[Stored entries]
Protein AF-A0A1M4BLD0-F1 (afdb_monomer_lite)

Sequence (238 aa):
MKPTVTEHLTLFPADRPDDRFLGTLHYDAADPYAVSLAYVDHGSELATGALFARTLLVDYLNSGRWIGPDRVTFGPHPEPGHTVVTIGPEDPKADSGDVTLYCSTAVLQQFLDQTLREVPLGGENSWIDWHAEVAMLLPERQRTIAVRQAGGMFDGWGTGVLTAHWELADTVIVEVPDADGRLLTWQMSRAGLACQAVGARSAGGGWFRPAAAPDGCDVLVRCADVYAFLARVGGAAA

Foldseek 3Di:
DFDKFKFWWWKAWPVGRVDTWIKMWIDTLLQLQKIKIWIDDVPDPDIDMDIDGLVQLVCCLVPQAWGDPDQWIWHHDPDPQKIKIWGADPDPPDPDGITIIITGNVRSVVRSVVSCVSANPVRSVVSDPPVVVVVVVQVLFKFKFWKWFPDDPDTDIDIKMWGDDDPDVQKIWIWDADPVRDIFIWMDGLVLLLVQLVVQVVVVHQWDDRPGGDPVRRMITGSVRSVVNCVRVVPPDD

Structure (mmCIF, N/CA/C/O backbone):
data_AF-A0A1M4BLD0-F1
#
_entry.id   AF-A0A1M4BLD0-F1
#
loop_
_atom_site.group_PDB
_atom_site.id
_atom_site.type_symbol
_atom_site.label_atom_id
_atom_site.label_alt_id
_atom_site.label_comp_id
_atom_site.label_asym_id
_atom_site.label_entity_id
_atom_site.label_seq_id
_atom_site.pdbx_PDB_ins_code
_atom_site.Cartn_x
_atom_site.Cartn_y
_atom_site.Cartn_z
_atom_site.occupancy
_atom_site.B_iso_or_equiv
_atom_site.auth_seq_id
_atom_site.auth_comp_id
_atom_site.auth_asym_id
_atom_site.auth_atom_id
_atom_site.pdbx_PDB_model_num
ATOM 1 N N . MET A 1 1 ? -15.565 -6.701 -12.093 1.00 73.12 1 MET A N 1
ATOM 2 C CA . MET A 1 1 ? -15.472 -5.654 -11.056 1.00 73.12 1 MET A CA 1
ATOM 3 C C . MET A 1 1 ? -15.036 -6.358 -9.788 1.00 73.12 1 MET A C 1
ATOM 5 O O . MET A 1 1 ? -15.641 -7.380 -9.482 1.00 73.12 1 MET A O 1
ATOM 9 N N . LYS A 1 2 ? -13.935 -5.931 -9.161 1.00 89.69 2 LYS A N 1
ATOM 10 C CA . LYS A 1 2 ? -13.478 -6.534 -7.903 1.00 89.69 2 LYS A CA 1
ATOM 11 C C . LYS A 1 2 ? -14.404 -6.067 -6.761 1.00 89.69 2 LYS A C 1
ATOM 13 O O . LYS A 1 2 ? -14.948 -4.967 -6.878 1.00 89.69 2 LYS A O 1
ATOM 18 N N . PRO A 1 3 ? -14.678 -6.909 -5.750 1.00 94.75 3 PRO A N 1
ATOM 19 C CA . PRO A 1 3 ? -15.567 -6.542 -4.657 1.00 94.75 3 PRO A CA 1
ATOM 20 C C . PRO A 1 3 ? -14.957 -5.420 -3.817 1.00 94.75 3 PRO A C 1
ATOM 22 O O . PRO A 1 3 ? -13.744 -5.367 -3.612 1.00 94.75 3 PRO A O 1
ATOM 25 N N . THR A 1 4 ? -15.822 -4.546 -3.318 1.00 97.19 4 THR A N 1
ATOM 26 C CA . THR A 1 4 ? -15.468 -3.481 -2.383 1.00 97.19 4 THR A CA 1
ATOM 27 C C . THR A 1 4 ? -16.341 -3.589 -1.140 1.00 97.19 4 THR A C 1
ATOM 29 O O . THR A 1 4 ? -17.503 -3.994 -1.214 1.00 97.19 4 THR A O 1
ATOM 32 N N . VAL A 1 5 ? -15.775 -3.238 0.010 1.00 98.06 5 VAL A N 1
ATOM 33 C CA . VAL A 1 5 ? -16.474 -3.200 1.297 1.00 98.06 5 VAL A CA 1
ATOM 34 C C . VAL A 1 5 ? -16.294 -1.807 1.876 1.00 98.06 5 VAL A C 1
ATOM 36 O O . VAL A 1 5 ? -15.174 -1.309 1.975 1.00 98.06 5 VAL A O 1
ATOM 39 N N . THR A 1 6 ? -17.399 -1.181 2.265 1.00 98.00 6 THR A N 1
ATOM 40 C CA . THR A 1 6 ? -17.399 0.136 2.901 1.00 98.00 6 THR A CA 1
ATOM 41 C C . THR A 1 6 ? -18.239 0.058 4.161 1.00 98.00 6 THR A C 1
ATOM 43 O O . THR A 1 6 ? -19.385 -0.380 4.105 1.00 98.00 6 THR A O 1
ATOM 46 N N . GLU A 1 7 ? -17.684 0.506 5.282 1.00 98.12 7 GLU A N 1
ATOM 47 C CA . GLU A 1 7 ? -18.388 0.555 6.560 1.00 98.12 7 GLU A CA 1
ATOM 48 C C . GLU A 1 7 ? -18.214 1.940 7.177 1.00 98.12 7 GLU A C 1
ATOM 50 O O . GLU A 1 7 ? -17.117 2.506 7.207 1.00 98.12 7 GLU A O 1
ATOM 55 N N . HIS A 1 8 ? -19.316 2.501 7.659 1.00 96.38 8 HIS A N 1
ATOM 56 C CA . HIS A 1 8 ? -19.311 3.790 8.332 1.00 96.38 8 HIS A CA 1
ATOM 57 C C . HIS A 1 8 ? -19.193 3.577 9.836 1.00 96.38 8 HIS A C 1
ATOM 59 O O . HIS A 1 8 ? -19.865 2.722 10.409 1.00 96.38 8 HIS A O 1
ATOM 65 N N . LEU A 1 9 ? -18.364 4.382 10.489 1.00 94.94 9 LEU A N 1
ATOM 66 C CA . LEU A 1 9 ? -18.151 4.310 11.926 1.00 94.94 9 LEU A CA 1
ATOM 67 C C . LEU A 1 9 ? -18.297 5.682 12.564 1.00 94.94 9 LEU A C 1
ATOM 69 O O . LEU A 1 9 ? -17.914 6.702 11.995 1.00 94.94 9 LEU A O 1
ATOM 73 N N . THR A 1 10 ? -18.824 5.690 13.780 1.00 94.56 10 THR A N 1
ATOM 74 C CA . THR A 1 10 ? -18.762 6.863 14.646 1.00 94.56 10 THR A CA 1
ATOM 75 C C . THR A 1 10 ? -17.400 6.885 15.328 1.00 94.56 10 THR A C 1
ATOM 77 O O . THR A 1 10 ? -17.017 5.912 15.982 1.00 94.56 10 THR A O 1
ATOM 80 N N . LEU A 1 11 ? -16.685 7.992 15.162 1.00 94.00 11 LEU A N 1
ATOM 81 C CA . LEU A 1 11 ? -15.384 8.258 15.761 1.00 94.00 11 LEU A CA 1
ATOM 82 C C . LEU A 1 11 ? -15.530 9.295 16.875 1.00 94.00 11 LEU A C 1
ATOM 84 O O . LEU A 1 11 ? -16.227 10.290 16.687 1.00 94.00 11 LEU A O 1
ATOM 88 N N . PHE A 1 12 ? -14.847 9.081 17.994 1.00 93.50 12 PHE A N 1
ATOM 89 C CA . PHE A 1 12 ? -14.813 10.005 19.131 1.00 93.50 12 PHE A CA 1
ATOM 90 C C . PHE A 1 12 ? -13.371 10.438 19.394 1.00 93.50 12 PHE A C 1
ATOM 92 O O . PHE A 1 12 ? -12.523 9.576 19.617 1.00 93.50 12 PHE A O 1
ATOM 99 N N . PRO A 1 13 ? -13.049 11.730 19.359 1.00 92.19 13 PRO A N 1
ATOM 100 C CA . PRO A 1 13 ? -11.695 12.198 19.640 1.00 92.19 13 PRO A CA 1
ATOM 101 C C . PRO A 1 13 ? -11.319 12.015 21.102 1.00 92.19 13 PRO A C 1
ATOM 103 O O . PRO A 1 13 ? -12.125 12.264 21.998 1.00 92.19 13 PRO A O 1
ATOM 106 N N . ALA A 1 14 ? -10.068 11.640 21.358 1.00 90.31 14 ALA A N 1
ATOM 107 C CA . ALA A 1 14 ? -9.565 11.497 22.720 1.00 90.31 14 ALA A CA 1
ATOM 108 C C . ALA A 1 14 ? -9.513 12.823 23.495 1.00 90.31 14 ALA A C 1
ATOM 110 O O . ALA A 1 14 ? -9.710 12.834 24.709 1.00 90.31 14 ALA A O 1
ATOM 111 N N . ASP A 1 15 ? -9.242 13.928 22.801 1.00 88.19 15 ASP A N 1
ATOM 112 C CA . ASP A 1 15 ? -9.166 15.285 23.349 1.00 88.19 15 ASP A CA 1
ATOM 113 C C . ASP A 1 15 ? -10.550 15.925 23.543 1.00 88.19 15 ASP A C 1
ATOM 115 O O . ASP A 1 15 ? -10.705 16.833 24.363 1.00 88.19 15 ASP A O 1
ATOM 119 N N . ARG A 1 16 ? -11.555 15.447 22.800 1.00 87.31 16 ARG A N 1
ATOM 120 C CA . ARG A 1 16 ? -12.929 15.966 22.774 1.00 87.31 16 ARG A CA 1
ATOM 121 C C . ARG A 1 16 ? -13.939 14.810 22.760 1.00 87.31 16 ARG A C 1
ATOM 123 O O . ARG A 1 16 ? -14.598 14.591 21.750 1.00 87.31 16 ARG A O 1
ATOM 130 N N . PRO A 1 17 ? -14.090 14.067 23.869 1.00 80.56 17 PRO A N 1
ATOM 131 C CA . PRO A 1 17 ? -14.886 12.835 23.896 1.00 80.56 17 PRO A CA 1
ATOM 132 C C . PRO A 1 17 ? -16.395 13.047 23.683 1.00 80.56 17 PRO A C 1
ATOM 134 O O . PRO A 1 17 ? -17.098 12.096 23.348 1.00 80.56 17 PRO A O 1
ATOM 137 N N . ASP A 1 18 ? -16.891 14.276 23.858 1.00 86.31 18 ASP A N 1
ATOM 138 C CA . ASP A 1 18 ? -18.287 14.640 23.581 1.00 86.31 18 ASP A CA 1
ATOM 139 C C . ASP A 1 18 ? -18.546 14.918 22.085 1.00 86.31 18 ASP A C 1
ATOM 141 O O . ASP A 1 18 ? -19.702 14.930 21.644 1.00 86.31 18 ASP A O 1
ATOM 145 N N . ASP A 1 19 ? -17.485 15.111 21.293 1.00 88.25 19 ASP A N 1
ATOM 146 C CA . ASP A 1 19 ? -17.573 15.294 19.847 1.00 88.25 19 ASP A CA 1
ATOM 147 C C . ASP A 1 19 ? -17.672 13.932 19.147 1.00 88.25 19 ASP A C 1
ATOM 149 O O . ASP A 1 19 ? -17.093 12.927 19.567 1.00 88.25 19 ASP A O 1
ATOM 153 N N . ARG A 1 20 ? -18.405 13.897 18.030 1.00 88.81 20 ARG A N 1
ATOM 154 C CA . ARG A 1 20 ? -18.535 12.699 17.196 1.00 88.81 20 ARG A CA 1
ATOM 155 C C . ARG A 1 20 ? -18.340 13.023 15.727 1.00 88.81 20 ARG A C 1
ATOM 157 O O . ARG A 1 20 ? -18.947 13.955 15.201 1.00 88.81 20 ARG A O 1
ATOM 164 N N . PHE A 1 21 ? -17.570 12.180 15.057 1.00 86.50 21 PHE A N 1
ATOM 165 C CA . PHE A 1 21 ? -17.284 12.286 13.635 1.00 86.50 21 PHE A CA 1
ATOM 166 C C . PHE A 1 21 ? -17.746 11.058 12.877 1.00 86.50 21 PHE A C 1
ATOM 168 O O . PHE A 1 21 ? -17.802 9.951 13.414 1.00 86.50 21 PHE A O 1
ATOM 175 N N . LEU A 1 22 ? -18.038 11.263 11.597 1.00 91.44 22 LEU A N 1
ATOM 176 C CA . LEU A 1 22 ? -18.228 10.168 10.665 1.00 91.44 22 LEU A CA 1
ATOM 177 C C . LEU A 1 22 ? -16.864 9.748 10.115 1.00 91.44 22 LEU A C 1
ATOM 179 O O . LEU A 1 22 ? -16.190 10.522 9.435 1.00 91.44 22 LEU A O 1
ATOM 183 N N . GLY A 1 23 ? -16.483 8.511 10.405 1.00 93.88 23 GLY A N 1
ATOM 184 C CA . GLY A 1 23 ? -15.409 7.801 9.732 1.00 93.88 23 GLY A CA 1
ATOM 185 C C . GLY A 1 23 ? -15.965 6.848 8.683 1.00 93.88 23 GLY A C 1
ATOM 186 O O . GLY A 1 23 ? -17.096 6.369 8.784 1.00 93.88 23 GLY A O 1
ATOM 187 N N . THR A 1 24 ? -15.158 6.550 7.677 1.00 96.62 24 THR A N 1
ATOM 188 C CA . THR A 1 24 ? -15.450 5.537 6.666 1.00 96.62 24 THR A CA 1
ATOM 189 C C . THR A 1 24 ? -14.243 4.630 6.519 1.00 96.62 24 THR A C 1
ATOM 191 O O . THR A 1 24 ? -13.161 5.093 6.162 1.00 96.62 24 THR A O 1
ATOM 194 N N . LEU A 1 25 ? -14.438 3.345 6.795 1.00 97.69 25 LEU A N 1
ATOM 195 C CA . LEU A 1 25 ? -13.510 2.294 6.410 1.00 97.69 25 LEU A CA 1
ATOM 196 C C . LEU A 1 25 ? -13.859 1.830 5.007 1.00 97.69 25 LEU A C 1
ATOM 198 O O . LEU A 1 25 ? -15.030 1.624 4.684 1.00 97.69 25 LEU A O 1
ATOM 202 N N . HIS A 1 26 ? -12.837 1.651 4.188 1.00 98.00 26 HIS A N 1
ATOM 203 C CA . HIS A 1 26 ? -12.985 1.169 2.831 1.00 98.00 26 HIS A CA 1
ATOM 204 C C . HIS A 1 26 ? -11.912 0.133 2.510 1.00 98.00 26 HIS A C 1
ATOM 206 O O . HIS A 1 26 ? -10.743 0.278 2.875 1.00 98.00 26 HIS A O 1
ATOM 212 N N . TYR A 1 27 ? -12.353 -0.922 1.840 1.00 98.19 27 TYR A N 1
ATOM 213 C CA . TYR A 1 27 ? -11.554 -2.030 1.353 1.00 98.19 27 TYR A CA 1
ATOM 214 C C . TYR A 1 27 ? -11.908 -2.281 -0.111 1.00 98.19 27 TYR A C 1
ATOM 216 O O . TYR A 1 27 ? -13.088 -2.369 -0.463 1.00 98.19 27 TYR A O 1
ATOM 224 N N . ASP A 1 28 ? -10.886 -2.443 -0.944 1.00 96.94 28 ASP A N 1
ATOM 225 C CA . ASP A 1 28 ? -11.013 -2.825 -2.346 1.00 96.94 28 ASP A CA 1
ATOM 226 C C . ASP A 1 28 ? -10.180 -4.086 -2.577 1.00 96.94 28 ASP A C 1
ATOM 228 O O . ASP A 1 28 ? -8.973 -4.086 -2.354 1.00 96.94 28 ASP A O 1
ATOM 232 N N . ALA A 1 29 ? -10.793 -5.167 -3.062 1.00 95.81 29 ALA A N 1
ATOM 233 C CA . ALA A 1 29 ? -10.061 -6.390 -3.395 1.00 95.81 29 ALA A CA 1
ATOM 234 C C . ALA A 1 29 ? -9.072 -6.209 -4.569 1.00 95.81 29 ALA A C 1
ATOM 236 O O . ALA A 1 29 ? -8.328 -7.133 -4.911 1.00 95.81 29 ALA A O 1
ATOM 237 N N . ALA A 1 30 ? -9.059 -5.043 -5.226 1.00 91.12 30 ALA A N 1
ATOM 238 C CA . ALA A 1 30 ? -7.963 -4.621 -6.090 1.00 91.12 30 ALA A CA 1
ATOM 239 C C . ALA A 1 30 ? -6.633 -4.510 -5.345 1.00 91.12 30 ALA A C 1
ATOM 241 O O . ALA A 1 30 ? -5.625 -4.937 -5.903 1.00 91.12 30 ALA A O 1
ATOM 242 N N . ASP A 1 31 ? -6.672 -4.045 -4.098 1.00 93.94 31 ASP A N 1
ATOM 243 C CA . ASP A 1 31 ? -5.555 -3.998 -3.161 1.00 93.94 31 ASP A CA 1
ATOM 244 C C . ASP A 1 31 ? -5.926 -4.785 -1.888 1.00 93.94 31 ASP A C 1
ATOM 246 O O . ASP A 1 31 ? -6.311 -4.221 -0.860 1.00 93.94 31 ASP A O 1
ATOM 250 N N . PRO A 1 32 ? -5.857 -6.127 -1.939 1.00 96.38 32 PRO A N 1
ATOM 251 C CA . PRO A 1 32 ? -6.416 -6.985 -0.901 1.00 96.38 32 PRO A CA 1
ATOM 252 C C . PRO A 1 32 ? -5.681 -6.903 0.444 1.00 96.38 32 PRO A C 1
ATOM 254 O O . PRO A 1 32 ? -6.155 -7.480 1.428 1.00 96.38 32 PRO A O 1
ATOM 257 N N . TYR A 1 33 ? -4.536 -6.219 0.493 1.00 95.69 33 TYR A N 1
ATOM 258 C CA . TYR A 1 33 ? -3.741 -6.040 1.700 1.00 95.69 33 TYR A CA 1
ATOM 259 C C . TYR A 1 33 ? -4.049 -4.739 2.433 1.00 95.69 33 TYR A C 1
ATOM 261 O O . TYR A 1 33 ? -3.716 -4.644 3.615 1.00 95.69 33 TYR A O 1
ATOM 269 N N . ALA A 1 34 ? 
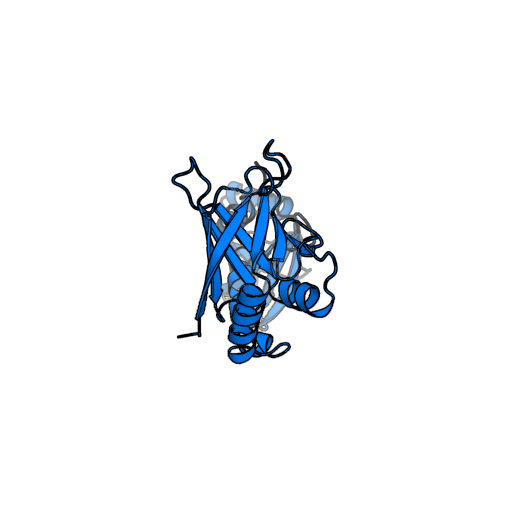-4.677 -3.762 1.782 1.00 96.06 34 ALA A N 1
ATOM 270 C CA . ALA A 1 34 ? -4.850 -2.432 2.339 1.00 96.06 34 ALA A CA 1
ATOM 271 C C . ALA A 1 34 ? -6.286 -2.162 2.798 1.00 96.06 34 ALA A C 1
ATOM 273 O O . ALA A 1 34 ? -7.267 -2.635 2.228 1.00 96.06 34 ALA A O 1
ATOM 274 N N . VAL A 1 35 ? -6.401 -1.361 3.851 1.00 97.06 35 VAL A N 1
ATOM 275 C CA . VAL A 1 35 ? -7.648 -0.751 4.306 1.00 97.06 35 VAL A CA 1
ATOM 276 C C . VAL A 1 35 ? -7.395 0.738 4.447 1.00 97.06 35 VAL A C 1
ATOM 278 O O . VAL A 1 35 ? -6.406 1.156 5.052 1.00 97.06 35 VAL A O 1
ATOM 281 N N . SER A 1 36 ? -8.299 1.543 3.901 1.00 96.88 36 SER A N 1
ATOM 282 C CA . SER A 1 36 ? -8.281 2.988 4.093 1.00 96.88 36 SER A CA 1
ATOM 283 C C . SER A 1 36 ? -9.317 3.398 5.130 1.00 96.88 36 SER A C 1
ATOM 285 O O . SER A 1 36 ? -10.468 2.965 5.063 1.00 96.88 36 SER A O 1
ATOM 287 N N . LEU A 1 37 ? -8.923 4.271 6.046 1.00 95.44 37 LEU A N 1
ATOM 288 C CA . LEU A 1 37 ? -9.813 5.010 6.929 1.00 95.44 37 LEU A CA 1
ATOM 289 C C . LEU A 1 37 ? -9.830 6.465 6.475 1.00 95.44 37 LEU A C 1
ATOM 291 O O . LEU A 1 37 ? -8.775 7.084 6.405 1.00 95.44 37 LEU A O 1
ATOM 295 N N . ALA A 1 38 ? -11.011 7.011 6.214 1.00 93.81 38 ALA A N 1
ATOM 296 C CA . ALA A 1 38 ? -11.217 8.431 5.955 1.00 93.81 38 ALA A CA 1
ATOM 297 C C . ALA A 1 38 ? -12.128 9.033 7.028 1.00 93.81 38 ALA A C 1
ATOM 299 O O . ALA A 1 38 ? -13.117 8.413 7.419 1.00 93.81 38 ALA A O 1
ATOM 300 N N . TYR A 1 39 ? -11.820 10.237 7.495 1.00 90.50 39 TYR A N 1
ATOM 301 C CA . TYR A 1 39 ? -12.632 10.977 8.457 1.00 90.50 39 TYR A CA 1
ATOM 302 C C . TYR A 1 39 ? -12.514 12.484 8.222 1.00 90.50 39 TYR A C 1
ATOM 304 O O . TYR A 1 39 ? -11.552 12.968 7.629 1.00 90.50 39 TYR A O 1
ATOM 312 N N . VAL A 1 40 ? -13.514 13.236 8.678 1.00 83.75 40 VAL A N 1
ATOM 313 C CA . VAL A 1 40 ? -13.529 14.702 8.593 1.00 83.75 40 VAL A CA 1
ATOM 314 C C . VAL A 1 40 ? -13.414 15.259 10.005 1.00 83.75 40 VAL A C 1
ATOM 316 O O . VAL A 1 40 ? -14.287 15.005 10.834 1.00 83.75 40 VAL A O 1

— What needs to be done —
Starting at the line above that contains "ATOM 41 C C", repeat each line exactly up to and including the line that contains "ATOM 92 O O", and stop there.

— Exercise solution —
ATOM 41 C C . THR A 1 6 ? -18.239 0.058 4.161 1.00 98.00 6 THR A C 1
ATOM 43 O O . THR A 1 6 ? -19.385 -0.380 4.105 1.00 98.00 6 THR A O 1
ATOM 46 N N . GLU A 1 7 ? -17.684 0.506 5.282 1.00 98.12 7 GLU A N 1
ATOM 47 C CA . GLU A 1 7 ? -18.388 0.555 6.560 1.00 98.12 7 GLU A CA 1
ATOM 48 C C . GLU A 1 7 ? -18.214 1.940 7.177 1.00 98.12 7 GLU A C 1
ATOM 50 O O . GLU A 1 7 ? -17.117 2.506 7.207 1.00 98.12 7 GLU A O 1
ATOM 55 N N . HIS A 1 8 ? -19.316 2.501 7.659 1.00 96.38 8 HIS A N 1
ATOM 56 C CA . HIS A 1 8 ? -19.311 3.790 8.332 1.00 96.38 8 HIS A CA 1
ATOM 57 C C . HIS A 1 8 ? -19.193 3.577 9.836 1.00 96.38 8 HIS A C 1
ATOM 59 O O . HIS A 1 8 ? -19.865 2.722 10.409 1.00 96.38 8 HIS A O 1
ATOM 65 N N . LEU A 1 9 ? -18.364 4.382 10.489 1.00 94.94 9 LEU A N 1
ATOM 66 C CA . LEU A 1 9 ? -18.151 4.310 11.926 1.00 94.94 9 LEU A CA 1
ATOM 67 C C . LEU A 1 9 ? -18.297 5.682 12.564 1.00 94.94 9 LEU A C 1
ATOM 69 O O . LEU A 1 9 ? -17.914 6.702 11.995 1.00 94.94 9 LEU A O 1
ATOM 73 N N . THR A 1 10 ? -18.824 5.690 13.780 1.00 94.56 10 THR A N 1
ATOM 74 C CA . THR A 1 10 ? -18.762 6.863 14.646 1.00 94.56 10 THR A CA 1
ATOM 75 C C . THR A 1 10 ? -17.400 6.885 15.328 1.00 94.56 10 THR A C 1
ATOM 77 O O . THR A 1 10 ? -17.017 5.912 15.982 1.00 94.56 10 THR A O 1
ATOM 80 N N . LEU A 1 11 ? -16.685 7.992 15.162 1.00 94.00 11 LEU A N 1
ATOM 81 C CA . LEU A 1 11 ? -15.384 8.258 15.761 1.00 94.00 11 LEU A CA 1
ATOM 82 C C . LEU A 1 11 ? -15.530 9.295 16.875 1.00 94.00 11 LEU A C 1
ATOM 84 O O . LEU A 1 11 ? -16.227 10.290 16.687 1.00 94.00 11 LEU A O 1
ATOM 88 N N . PHE A 1 12 ? -14.847 9.081 17.994 1.00 93.50 12 PHE A N 1
ATOM 89 C CA . PHE A 1 12 ? -14.813 10.005 19.131 1.00 93.50 12 PHE A CA 1
ATOM 90 C C . PHE A 1 12 ? -13.371 10.438 19.394 1.00 93.50 12 PHE A C 1
ATOM 92 O O . PHE A 1 12 ? -12.523 9.576 19.617 1.00 93.50 12 PHE A O 1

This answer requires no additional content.